- Extracted information
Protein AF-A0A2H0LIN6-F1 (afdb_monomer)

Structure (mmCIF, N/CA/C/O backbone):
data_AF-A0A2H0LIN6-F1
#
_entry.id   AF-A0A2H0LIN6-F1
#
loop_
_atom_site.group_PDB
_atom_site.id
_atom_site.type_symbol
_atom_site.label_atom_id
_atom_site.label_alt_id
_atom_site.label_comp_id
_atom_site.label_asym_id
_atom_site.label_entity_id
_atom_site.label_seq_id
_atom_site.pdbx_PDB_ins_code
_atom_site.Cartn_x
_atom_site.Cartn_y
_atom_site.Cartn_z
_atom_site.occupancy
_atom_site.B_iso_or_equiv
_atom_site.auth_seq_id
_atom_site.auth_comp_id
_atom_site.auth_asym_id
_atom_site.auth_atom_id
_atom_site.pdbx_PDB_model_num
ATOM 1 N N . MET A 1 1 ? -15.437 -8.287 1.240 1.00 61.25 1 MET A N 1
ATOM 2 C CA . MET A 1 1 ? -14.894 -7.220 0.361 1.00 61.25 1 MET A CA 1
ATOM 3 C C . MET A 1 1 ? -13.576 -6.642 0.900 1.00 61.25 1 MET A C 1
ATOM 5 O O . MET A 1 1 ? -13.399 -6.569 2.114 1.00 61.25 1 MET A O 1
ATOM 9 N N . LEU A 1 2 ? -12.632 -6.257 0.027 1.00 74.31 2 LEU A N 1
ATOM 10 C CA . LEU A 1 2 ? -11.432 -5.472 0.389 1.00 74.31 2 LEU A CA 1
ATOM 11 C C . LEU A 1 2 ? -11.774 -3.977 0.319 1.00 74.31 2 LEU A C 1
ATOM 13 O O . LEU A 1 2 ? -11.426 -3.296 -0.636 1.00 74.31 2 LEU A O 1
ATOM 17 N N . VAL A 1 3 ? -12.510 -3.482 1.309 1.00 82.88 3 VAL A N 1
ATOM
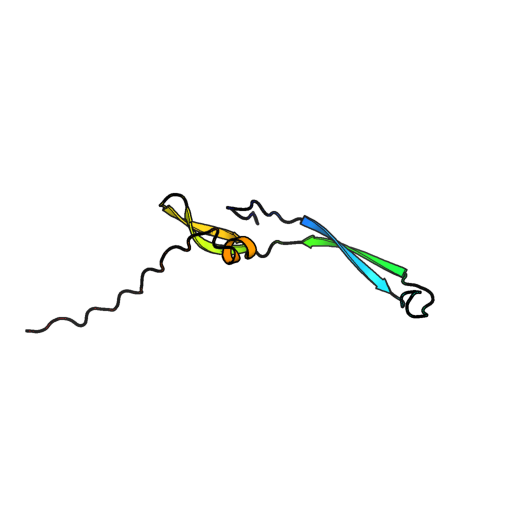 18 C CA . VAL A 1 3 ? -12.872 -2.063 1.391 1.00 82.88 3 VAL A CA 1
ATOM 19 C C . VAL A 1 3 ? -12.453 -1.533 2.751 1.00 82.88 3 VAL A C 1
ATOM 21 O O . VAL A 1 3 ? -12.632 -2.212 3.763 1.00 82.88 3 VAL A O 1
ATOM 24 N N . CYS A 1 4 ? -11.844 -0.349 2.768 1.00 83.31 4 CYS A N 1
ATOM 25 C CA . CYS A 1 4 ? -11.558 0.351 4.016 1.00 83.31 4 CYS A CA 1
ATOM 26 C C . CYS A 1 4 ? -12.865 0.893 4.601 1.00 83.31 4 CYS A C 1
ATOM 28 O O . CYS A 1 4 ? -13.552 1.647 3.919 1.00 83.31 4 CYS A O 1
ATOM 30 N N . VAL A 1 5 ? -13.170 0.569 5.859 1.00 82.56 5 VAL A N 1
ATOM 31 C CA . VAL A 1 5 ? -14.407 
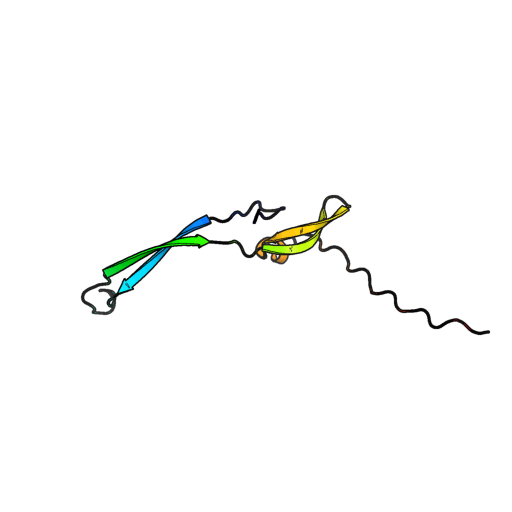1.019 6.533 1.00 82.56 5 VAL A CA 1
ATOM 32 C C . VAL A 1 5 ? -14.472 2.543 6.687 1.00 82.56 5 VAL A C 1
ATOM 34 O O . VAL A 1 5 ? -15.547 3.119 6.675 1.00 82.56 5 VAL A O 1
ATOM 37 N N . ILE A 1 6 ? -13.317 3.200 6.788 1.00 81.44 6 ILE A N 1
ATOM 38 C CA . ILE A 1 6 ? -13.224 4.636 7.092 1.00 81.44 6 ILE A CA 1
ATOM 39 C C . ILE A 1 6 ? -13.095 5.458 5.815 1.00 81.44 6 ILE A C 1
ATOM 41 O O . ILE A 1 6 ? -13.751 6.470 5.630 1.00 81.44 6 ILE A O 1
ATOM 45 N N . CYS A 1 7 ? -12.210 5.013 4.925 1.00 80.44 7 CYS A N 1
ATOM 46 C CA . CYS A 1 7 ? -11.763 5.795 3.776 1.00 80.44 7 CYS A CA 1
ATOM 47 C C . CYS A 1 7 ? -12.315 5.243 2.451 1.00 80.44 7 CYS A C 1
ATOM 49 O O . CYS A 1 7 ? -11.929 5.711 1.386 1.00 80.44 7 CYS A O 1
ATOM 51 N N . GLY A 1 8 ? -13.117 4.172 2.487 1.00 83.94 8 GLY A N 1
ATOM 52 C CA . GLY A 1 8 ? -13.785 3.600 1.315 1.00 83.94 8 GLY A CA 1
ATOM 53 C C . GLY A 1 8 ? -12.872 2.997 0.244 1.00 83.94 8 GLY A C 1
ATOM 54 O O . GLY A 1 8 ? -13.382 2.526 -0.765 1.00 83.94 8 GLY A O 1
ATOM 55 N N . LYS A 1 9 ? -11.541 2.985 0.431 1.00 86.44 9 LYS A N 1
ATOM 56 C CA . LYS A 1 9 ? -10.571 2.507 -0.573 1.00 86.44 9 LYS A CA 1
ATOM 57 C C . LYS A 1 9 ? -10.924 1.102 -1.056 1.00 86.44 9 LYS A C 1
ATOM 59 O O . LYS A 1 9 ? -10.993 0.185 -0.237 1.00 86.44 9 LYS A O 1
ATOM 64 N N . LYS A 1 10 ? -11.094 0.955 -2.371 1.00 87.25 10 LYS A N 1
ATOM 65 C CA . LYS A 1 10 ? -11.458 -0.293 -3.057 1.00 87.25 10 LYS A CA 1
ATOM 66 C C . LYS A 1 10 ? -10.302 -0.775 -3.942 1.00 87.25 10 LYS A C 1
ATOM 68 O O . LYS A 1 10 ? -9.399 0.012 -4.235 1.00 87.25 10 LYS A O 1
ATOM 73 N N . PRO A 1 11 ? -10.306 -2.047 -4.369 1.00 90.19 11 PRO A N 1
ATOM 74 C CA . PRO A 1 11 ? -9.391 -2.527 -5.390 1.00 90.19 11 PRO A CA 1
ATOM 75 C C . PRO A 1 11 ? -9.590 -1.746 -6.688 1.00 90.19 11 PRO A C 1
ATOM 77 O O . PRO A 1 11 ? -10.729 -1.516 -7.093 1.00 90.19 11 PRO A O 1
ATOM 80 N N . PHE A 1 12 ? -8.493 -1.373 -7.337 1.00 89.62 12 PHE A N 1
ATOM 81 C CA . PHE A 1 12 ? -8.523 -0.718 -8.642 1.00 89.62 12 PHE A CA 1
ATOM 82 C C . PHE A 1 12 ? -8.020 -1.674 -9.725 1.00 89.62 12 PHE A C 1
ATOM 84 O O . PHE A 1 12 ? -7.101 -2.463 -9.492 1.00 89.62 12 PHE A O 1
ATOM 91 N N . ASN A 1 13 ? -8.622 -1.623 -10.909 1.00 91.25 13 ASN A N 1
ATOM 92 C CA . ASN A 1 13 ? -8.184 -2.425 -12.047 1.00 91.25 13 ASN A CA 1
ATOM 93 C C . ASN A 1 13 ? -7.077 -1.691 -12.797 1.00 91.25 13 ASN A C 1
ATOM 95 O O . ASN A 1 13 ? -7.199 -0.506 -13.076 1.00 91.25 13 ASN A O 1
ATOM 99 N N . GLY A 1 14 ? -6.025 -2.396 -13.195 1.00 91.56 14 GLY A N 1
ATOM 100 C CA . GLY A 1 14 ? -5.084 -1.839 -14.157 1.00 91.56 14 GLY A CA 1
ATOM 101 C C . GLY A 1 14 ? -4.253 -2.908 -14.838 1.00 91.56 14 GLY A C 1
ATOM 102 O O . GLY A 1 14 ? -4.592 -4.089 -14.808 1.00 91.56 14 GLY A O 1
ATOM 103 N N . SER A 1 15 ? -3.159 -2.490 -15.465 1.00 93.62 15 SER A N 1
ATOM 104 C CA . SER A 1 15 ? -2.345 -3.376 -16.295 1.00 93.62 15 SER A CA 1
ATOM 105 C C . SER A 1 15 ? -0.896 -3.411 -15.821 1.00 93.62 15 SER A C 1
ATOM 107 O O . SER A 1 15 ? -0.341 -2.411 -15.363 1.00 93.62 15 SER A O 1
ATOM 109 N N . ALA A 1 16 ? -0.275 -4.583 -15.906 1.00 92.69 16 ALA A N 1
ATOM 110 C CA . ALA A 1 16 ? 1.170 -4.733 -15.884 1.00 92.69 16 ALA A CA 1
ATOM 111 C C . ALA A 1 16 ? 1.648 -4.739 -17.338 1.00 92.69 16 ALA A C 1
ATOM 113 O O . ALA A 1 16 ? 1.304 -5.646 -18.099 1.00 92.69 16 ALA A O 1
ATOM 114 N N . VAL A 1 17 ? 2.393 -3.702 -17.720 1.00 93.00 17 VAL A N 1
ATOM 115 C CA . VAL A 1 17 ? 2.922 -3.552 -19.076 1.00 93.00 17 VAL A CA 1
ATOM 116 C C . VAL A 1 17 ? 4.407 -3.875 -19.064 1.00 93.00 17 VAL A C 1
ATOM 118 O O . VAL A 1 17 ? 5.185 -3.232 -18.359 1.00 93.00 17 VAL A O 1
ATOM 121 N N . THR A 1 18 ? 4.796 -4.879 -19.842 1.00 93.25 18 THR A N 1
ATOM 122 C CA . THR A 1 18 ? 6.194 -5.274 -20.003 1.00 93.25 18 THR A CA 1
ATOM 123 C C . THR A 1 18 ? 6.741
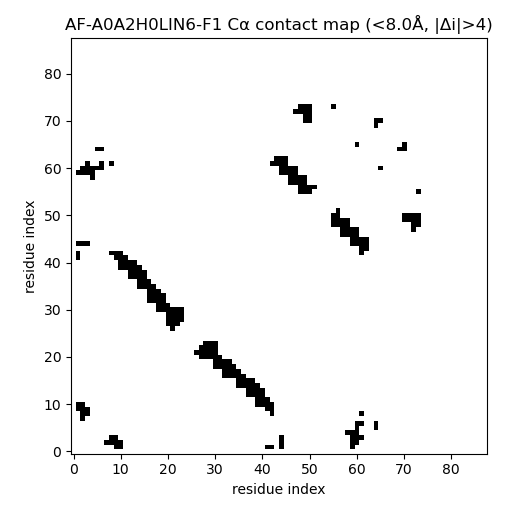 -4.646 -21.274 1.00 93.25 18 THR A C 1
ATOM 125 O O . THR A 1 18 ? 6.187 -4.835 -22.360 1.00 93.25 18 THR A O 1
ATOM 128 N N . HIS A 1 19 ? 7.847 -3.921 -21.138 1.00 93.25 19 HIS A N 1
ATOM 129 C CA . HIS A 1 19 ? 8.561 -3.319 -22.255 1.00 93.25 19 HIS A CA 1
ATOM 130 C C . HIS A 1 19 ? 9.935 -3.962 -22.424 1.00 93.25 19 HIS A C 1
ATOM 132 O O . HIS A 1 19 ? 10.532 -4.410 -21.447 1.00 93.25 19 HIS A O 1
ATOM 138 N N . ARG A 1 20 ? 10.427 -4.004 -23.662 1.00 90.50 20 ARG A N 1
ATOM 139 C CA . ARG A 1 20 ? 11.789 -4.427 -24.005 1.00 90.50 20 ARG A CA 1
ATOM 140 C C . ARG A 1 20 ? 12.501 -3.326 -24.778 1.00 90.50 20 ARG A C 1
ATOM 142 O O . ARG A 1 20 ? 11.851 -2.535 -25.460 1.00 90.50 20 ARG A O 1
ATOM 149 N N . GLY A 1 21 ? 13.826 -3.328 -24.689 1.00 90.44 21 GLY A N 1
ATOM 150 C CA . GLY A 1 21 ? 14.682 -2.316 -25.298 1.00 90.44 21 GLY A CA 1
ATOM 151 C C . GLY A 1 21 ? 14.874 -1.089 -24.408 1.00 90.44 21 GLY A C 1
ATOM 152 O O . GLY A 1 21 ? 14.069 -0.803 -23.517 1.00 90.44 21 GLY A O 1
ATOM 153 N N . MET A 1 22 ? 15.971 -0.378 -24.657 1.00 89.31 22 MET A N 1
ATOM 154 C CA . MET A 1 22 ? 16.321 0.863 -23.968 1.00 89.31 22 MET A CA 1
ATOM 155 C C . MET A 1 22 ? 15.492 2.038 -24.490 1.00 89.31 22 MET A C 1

--

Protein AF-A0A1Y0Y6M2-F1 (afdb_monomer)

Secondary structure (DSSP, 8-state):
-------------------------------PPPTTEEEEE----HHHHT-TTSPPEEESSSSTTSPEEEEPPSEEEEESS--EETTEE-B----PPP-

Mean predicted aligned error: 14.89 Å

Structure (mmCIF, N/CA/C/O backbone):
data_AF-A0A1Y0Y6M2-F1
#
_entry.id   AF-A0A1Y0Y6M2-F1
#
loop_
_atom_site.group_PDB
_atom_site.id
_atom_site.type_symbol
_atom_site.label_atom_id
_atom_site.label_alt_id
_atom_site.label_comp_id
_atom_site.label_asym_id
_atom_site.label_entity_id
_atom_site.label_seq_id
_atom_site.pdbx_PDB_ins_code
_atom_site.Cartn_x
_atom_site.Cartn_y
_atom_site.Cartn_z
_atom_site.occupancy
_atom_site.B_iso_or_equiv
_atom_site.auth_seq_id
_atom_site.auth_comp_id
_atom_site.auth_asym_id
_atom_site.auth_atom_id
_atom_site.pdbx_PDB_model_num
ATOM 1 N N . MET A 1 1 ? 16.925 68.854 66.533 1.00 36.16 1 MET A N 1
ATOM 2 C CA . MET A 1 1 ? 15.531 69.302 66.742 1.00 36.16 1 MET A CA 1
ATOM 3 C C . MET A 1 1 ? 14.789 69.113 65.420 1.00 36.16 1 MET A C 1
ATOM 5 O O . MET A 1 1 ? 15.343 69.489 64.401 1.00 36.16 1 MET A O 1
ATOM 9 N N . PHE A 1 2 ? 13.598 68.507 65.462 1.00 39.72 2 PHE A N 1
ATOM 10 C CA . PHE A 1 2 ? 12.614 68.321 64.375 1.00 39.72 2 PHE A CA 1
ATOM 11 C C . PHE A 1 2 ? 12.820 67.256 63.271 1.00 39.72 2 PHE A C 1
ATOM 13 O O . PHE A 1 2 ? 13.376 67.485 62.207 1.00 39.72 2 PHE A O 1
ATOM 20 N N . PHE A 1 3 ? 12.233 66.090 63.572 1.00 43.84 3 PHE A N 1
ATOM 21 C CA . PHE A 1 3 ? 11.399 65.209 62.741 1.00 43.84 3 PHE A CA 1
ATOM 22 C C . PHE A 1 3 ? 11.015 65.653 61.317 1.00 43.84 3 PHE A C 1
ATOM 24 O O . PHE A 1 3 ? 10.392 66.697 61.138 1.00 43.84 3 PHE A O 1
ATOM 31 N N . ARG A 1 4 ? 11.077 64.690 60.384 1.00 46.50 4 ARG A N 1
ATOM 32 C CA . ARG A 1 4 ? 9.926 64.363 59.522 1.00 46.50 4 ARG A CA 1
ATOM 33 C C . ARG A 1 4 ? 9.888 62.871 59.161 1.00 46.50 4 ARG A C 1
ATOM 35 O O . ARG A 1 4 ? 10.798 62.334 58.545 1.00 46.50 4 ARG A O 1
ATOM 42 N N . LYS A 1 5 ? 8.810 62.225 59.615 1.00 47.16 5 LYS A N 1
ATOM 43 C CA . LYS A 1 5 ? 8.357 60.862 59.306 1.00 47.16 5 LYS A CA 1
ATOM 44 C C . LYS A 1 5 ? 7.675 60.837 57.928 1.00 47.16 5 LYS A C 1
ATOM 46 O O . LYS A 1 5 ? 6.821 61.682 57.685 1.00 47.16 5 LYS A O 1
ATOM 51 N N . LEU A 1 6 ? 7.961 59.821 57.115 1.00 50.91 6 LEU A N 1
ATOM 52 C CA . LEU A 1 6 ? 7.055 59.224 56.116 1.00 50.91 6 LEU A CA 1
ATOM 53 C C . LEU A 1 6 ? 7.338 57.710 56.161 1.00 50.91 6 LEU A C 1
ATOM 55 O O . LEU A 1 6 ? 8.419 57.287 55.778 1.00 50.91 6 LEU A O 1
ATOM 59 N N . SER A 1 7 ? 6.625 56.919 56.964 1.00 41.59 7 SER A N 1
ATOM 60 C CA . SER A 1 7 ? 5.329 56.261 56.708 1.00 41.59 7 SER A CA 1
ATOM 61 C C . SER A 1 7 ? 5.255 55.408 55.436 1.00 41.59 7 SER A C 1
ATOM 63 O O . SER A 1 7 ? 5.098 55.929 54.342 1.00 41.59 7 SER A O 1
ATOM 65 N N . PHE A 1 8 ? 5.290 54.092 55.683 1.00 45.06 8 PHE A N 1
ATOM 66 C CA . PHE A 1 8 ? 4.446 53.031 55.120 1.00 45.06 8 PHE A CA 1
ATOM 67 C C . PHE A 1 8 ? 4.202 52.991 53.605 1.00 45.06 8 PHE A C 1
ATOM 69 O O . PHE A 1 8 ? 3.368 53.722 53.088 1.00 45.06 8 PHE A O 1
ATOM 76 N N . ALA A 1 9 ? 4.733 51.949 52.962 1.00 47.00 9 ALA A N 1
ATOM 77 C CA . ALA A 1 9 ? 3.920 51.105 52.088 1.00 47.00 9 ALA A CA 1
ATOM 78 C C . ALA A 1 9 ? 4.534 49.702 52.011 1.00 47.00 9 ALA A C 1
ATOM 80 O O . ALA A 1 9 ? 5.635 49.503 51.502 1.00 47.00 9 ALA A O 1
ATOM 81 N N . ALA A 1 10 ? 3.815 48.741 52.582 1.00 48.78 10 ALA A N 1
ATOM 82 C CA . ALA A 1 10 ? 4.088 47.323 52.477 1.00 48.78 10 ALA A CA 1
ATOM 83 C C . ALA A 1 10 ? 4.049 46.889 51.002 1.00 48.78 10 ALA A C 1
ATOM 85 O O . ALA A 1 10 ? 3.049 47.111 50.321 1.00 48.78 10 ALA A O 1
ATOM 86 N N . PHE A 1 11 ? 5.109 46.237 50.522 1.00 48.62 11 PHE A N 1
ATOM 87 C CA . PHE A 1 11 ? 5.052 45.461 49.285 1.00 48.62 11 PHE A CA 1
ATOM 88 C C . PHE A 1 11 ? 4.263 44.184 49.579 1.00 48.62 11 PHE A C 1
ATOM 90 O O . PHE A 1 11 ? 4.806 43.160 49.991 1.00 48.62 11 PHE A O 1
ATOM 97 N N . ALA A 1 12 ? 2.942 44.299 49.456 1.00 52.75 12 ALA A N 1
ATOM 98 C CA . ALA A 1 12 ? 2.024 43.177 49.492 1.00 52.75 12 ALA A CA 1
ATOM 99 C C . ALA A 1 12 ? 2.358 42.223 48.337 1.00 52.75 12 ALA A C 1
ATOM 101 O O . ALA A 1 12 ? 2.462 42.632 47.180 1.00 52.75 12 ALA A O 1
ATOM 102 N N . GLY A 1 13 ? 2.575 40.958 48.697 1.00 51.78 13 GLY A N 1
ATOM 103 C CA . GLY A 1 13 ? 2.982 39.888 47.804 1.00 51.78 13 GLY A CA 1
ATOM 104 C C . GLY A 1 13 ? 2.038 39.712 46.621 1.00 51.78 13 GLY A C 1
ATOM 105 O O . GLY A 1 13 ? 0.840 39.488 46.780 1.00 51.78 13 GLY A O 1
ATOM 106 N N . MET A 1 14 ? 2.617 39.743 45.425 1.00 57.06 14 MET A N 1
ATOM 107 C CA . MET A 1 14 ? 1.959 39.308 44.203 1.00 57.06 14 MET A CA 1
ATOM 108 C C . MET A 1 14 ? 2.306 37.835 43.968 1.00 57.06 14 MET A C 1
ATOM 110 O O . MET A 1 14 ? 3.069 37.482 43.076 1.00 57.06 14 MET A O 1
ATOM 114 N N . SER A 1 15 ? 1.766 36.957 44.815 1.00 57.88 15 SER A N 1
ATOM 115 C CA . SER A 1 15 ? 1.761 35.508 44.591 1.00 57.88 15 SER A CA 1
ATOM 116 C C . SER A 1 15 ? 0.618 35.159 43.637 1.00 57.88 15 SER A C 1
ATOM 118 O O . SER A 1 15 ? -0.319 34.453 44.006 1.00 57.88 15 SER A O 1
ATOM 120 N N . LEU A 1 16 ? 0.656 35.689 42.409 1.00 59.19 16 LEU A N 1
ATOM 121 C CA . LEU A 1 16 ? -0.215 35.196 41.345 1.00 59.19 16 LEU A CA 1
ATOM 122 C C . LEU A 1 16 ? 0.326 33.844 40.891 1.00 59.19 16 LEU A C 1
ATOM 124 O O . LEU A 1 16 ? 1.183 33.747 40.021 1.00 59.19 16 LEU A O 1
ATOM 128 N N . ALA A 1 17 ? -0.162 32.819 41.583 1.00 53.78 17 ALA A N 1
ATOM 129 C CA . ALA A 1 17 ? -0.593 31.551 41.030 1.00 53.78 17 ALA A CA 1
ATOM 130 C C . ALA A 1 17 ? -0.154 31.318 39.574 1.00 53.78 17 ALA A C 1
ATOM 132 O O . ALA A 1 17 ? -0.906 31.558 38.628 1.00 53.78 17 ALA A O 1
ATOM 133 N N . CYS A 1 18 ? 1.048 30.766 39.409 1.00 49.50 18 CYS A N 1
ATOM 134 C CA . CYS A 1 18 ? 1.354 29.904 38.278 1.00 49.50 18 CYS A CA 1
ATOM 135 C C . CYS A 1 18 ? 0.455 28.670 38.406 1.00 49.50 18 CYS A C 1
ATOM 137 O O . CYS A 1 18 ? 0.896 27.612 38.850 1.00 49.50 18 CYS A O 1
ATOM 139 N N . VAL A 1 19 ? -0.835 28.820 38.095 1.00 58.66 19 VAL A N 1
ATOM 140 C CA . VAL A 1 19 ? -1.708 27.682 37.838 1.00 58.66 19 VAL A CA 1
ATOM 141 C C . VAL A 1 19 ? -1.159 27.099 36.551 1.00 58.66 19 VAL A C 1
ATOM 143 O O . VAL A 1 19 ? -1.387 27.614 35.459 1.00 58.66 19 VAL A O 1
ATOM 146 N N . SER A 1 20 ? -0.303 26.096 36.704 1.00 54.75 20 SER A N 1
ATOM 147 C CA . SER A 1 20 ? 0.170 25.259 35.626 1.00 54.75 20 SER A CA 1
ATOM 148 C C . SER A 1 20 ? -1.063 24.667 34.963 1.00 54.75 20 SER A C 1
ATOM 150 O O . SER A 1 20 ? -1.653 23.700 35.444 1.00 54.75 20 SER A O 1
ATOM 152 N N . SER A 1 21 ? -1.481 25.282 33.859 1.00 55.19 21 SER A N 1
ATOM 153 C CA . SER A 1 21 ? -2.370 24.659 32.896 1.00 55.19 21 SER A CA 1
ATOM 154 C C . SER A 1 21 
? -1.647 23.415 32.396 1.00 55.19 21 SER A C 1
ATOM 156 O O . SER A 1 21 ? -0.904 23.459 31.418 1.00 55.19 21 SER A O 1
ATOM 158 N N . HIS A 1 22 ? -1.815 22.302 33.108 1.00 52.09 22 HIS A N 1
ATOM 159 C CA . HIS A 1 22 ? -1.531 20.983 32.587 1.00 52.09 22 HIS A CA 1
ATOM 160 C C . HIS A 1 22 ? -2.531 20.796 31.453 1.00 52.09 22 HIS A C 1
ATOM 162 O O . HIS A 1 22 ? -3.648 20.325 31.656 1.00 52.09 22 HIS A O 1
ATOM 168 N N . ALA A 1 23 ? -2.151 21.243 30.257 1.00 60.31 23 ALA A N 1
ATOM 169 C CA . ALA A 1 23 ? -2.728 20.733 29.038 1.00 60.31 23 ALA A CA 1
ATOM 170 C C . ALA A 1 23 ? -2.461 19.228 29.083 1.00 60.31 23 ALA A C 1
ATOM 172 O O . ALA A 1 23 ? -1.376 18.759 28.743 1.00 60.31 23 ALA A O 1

- Try it
Using the listing above, return word for word each line from the one that has "ATOM 143 O O" through the one that has "ATOM 150 O O", and no line outside that range.

- Answer section
ATOM 143 O O . VAL A 1 19 ? -1.387 27.614 35.459 1.00 58.66 19 VAL A O 1
ATOM 146 N N . SER A 1 20 ? -0.303 26.096 36.704 1.00 54.75 20 SER A N 1
ATOM 147 C CA . SER A 1 20 ? 0.170 25.259 35.626 1.00 54.75 20 SER A CA 1
ATOM 148 C C . SER A 1 20 ? -1.063 24.667 34.963 1.00 54.75 20 SER A C 1
ATOM 150 O O . SER A 1 20 ? -1.653 23.700 35.444 1.00 54.75 20 SER A O 1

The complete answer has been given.